-- INFORMATION SUPPLIED follows --
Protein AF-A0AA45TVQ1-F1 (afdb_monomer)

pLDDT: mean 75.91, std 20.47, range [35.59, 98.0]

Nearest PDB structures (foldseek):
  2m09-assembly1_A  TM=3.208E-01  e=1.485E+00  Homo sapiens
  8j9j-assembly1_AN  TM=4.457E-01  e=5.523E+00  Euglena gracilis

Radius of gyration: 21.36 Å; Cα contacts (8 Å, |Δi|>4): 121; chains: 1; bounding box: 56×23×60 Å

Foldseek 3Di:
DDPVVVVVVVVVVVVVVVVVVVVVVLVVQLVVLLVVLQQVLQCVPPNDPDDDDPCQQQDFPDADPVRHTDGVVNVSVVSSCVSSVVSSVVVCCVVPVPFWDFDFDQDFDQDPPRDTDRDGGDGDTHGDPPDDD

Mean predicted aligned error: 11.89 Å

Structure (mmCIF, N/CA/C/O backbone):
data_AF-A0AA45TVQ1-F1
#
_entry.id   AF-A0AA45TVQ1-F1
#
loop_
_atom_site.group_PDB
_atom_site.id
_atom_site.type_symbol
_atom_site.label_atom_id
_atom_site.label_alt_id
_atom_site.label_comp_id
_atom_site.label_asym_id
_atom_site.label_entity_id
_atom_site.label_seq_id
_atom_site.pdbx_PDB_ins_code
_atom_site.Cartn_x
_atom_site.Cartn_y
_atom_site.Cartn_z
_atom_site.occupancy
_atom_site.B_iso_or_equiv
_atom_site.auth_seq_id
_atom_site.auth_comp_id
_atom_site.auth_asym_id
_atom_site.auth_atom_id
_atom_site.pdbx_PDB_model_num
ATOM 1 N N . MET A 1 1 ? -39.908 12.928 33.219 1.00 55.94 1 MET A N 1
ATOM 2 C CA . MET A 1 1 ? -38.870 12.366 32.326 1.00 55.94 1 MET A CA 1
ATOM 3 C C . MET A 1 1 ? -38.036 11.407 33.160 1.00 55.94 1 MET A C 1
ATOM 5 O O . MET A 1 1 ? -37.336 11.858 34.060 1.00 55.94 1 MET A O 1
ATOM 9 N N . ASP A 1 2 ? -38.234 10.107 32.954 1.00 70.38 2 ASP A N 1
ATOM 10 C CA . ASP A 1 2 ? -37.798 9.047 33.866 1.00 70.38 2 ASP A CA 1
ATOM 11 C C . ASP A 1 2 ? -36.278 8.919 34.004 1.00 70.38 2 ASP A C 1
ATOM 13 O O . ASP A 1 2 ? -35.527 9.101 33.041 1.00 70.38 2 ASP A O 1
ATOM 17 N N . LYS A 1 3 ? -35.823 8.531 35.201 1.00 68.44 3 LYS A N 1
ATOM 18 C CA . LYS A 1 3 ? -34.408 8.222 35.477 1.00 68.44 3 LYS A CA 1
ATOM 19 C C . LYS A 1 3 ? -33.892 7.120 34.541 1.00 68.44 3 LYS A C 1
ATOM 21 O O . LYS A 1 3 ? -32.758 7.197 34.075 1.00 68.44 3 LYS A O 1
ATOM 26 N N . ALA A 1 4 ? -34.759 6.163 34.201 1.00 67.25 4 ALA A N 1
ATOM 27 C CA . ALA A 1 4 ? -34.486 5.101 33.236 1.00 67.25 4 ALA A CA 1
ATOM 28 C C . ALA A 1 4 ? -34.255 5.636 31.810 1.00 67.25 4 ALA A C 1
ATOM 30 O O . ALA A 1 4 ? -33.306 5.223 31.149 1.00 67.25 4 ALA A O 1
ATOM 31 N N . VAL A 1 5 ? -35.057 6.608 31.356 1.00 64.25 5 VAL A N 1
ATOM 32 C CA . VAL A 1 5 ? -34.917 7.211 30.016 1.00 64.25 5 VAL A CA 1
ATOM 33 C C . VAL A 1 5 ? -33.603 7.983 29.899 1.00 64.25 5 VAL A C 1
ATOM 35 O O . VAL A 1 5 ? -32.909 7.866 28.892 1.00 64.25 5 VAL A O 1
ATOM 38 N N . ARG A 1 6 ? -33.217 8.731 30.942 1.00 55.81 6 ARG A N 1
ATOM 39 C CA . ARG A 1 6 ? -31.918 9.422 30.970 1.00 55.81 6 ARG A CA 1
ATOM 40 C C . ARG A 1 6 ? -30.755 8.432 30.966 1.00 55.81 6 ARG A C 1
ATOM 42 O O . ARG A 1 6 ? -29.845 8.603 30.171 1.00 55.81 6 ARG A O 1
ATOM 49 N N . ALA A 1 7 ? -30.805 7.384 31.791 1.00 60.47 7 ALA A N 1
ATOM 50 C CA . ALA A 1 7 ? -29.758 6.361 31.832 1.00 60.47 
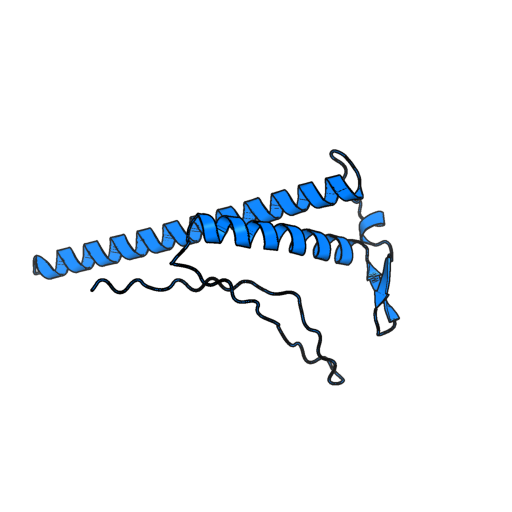7 ALA A CA 1
ATOM 51 C C . ALA A 1 7 ? -29.581 5.648 30.477 1.00 60.47 7 ALA A C 1
ATOM 53 O O . ALA A 1 7 ? -28.453 5.487 30.015 1.00 60.47 7 ALA A O 1
ATOM 54 N N . ALA A 1 8 ? -30.684 5.294 29.808 1.00 53.88 8 ALA A N 1
ATOM 55 C CA . ALA A 1 8 ? -30.652 4.689 28.478 1.00 53.88 8 ALA A CA 1
ATOM 56 C C . ALA A 1 8 ? -30.073 5.640 27.414 1.00 53.88 8 ALA A C 1
ATOM 58 O O . ALA A 1 8 ? -29.255 5.224 26.592 1.00 53.88 8 ALA A O 1
ATOM 59 N N . ALA A 1 9 ? -30.448 6.923 27.448 1.00 63.56 9 ALA A N 1
ATOM 60 C CA . ALA A 1 9 ? -29.911 7.930 26.534 1.00 63.56 9 ALA A CA 1
ATOM 61 C C . ALA A 1 9 ? -28.397 8.127 26.721 1.00 63.56 9 ALA A C 1
ATOM 63 O O . ALA A 1 9 ? -27.658 8.146 25.736 1.00 63.56 9 ALA A O 1
ATOM 64 N N . THR A 1 10 ? -27.922 8.205 27.969 1.00 64.31 10 THR A N 1
ATOM 65 C CA . THR A 1 10 ? -26.490 8.333 28.273 1.00 64.31 10 THR A CA 1
ATOM 66 C C . THR A 1 10 ? -25.717 7.100 27.811 1.00 64.31 10 THR A C 1
ATOM 68 O O . THR A 1 10 ? -24.716 7.246 27.118 1.00 64.31 10 THR A O 1
ATOM 71 N N . ALA A 1 11 ? -26.211 5.891 28.102 1.00 54.00 11 ALA A N 1
ATOM 72 C CA . ALA A 1 11 ? -25.584 4.651 27.648 1.00 54.00 11 ALA A CA 1
ATOM 73 C C . ALA A 1 11 ? -25.499 4.575 26.114 1.00 54.00 11 ALA A C 1
ATOM 75 O O . ALA A 1 11 ? -24.449 4.240 25.570 1.00 54.00 11 ALA A O 1
ATOM 76 N N . SER A 1 12 ? -26.565 4.951 25.395 1.00 64.06 12 SER A N 1
ATOM 77 C CA . SER A 1 12 ? -26.544 4.990 23.928 1.00 64.06 12 SER A CA 1
ATOM 78 C C . SER A 1 12 ? -25.532 6.001 23.381 1.00 64.06 12 SER A C 1
ATOM 80 O O . SER A 1 12 ? -24.858 5.698 22.398 1.00 64.06 12 SER A O 1
ATOM 82 N N . ALA A 1 13 ? -25.406 7.179 23.997 1.00 66.25 13 ALA A N 1
ATOM 83 C CA . ALA A 1 13 ? -24.422 8.179 23.592 1.00 66.25 13 ALA A CA 1
ATOM 84 C C . ALA A 1 13 ? -22.982 7.698 23.841 1.00 66.25 13 ALA A C 1
ATOM 86 O O . ALA A 1 13 ? -22.133 7.842 22.963 1.00 66.25 13 ALA A O 1
ATOM 87 N N . THR A 1 14 ? -22.719 7.065 24.988 1.00 55.78 14 THR A N 1
ATOM 88 C CA . THR A 1 14 ? -21.415 6.463 25.301 1.00 55.78 14 THR A CA 1
ATOM 89 C C . THR A 1 14 ? -21.055 5.350 24.319 1.00 55.78 14 THR A C 1
ATOM 91 O O . THR A 1 14 ? -19.936 5.332 23.821 1.00 55.78 14 THR A O 1
ATOM 94 N N . MET A 1 15 ? -21.999 4.468 23.972 1.00 57.81 15 MET A N 1
ATOM 95 C CA . MET A 1 15 ? -21.764 3.408 22.982 1.00 57.81 15 MET A CA 1
ATOM 96 C C . MET A 1 15 ? -21.414 3.975 21.601 1.00 57.81 15 MET A C 1
ATOM 98 O O . MET A 1 15 ? -20.456 3.521 20.988 1.00 57.81 15 MET A O 1
ATOM 102 N N . LYS A 1 16 ? -22.122 5.014 21.137 1.00 63.81 16 LYS A N 1
ATOM 103 C CA . LYS A 1 16 ? -21.802 5.688 19.864 1.00 63.81 16 LYS A CA 1
ATOM 104 C C . LYS A 1 16 ? -20.422 6.350 19.876 1.00 63.81 16 LYS A C 1
ATOM 106 O O . LYS A 1 16 ? -19.731 6.343 18.863 1.00 63.81 16 LYS A O 1
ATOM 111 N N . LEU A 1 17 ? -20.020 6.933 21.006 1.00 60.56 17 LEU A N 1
-- INFORMATION SUPPLIED concluded --
**EXERCISE INSTRUCTIONS**:
Only the lines above from the one containing "ATOM 35 O O" through the one containing "ATOM 73 C C" should be returned, verbatim and inclusive, with pictures excluded.

**ANSWER TO THE PROBLEM**:
ATOM 35 O O . VAL A 1 5 ? -32.909 7.866 28.892 1.00 64.25 5 VAL A O 1
ATOM 38 N N . ARG A 1 6 ? -33.217 8.731 30.942 1.00 55.81 6 ARG A N 1
ATOM 39 C CA . ARG A 1 6 ? -31.918 9.422 30.970 1.00 55.81 6 ARG A CA 1
ATOM 40 C C . ARG A 1 6 ? -30.755 8.432 30.966 1.00 55.81 6 ARG A C 1
ATOM 42 O O . ARG A 1 6 ? -29.845 8.603 30.171 1.00 55.81 6 ARG A O 1
ATOM 49 N N . ALA A 1 7 ? -30.805 7.384 31.791 1.00 60.47 7 ALA A N 1
ATOM 50 C CA . ALA A 1 7 ? -29.758 6.361 31.832 1.00 60.47 
7 ALA A CA 1
ATOM 51 C C . ALA A 1 7 ? -29.581 5.648 30.477 1.00 60.47 7 ALA A C 1
ATOM 53 O O . ALA A 1 7 ? -28.453 5.487 30.015 1.00 60.47 7 ALA A O 1
ATOM 54 N N . ALA A 1 8 ? -30.684 5.294 29.808 1.00 53.88 8 ALA A N 1
ATOM 55 C CA . ALA A 1 8 ? -30.652 4.689 28.478 1.00 53.88 8 ALA A CA 1
ATOM 56 C C . ALA A 1 8 ? -30.073 5.640 27.414 1.00 53.88 8 ALA A C 1
ATOM 58 O O . ALA A 1 8 ? -29.255 5.224 26.592 1.00 53.88 8 ALA A O 1
ATOM 59 N N . ALA A 1 9 ? -30.448 6.923 27.448 1.00 63.56 9 ALA A N 1
ATOM 60 C CA . ALA A 1 9 ? -29.911 7.930 26.534 1.00 63.56 9 ALA A CA 1
ATOM 61 C C . ALA A 1 9 ? -28.397 8.127 26.721 1.00 63.56 9 ALA A C 1
ATOM 63 O O . ALA A 1 9 ? -27.658 8.146 25.736 1.00 63.56 9 ALA A O 1
ATOM 64 N N . THR A 1 10 ? -27.922 8.205 27.969 1.00 64.31 10 THR A N 1
ATOM 65 C CA . THR A 1 10 ? -26.490 8.333 28.273 1.00 64.31 10 THR A CA 1
ATOM 66 C C . THR A 1 10 ? -25.717 7.100 27.811 1.00 64.31 10 THR A C 1
ATOM 68 O O . THR A 1 10 ? -24.716 7.246 27.118 1.00 64.31 10 THR A O 1
ATOM 71 N N . ALA A 1 11 ? -26.211 5.891 28.102 1.00 54.00 11 ALA A N 1
ATOM 72 C CA . ALA A 1 11 ? -25.584 4.651 27.648 1.00 54.00 11 ALA A CA 1
ATOM 73 C C . ALA A 1 11 ? -25.499 4.575 26.114 1.00 54.00 11 ALA A C 1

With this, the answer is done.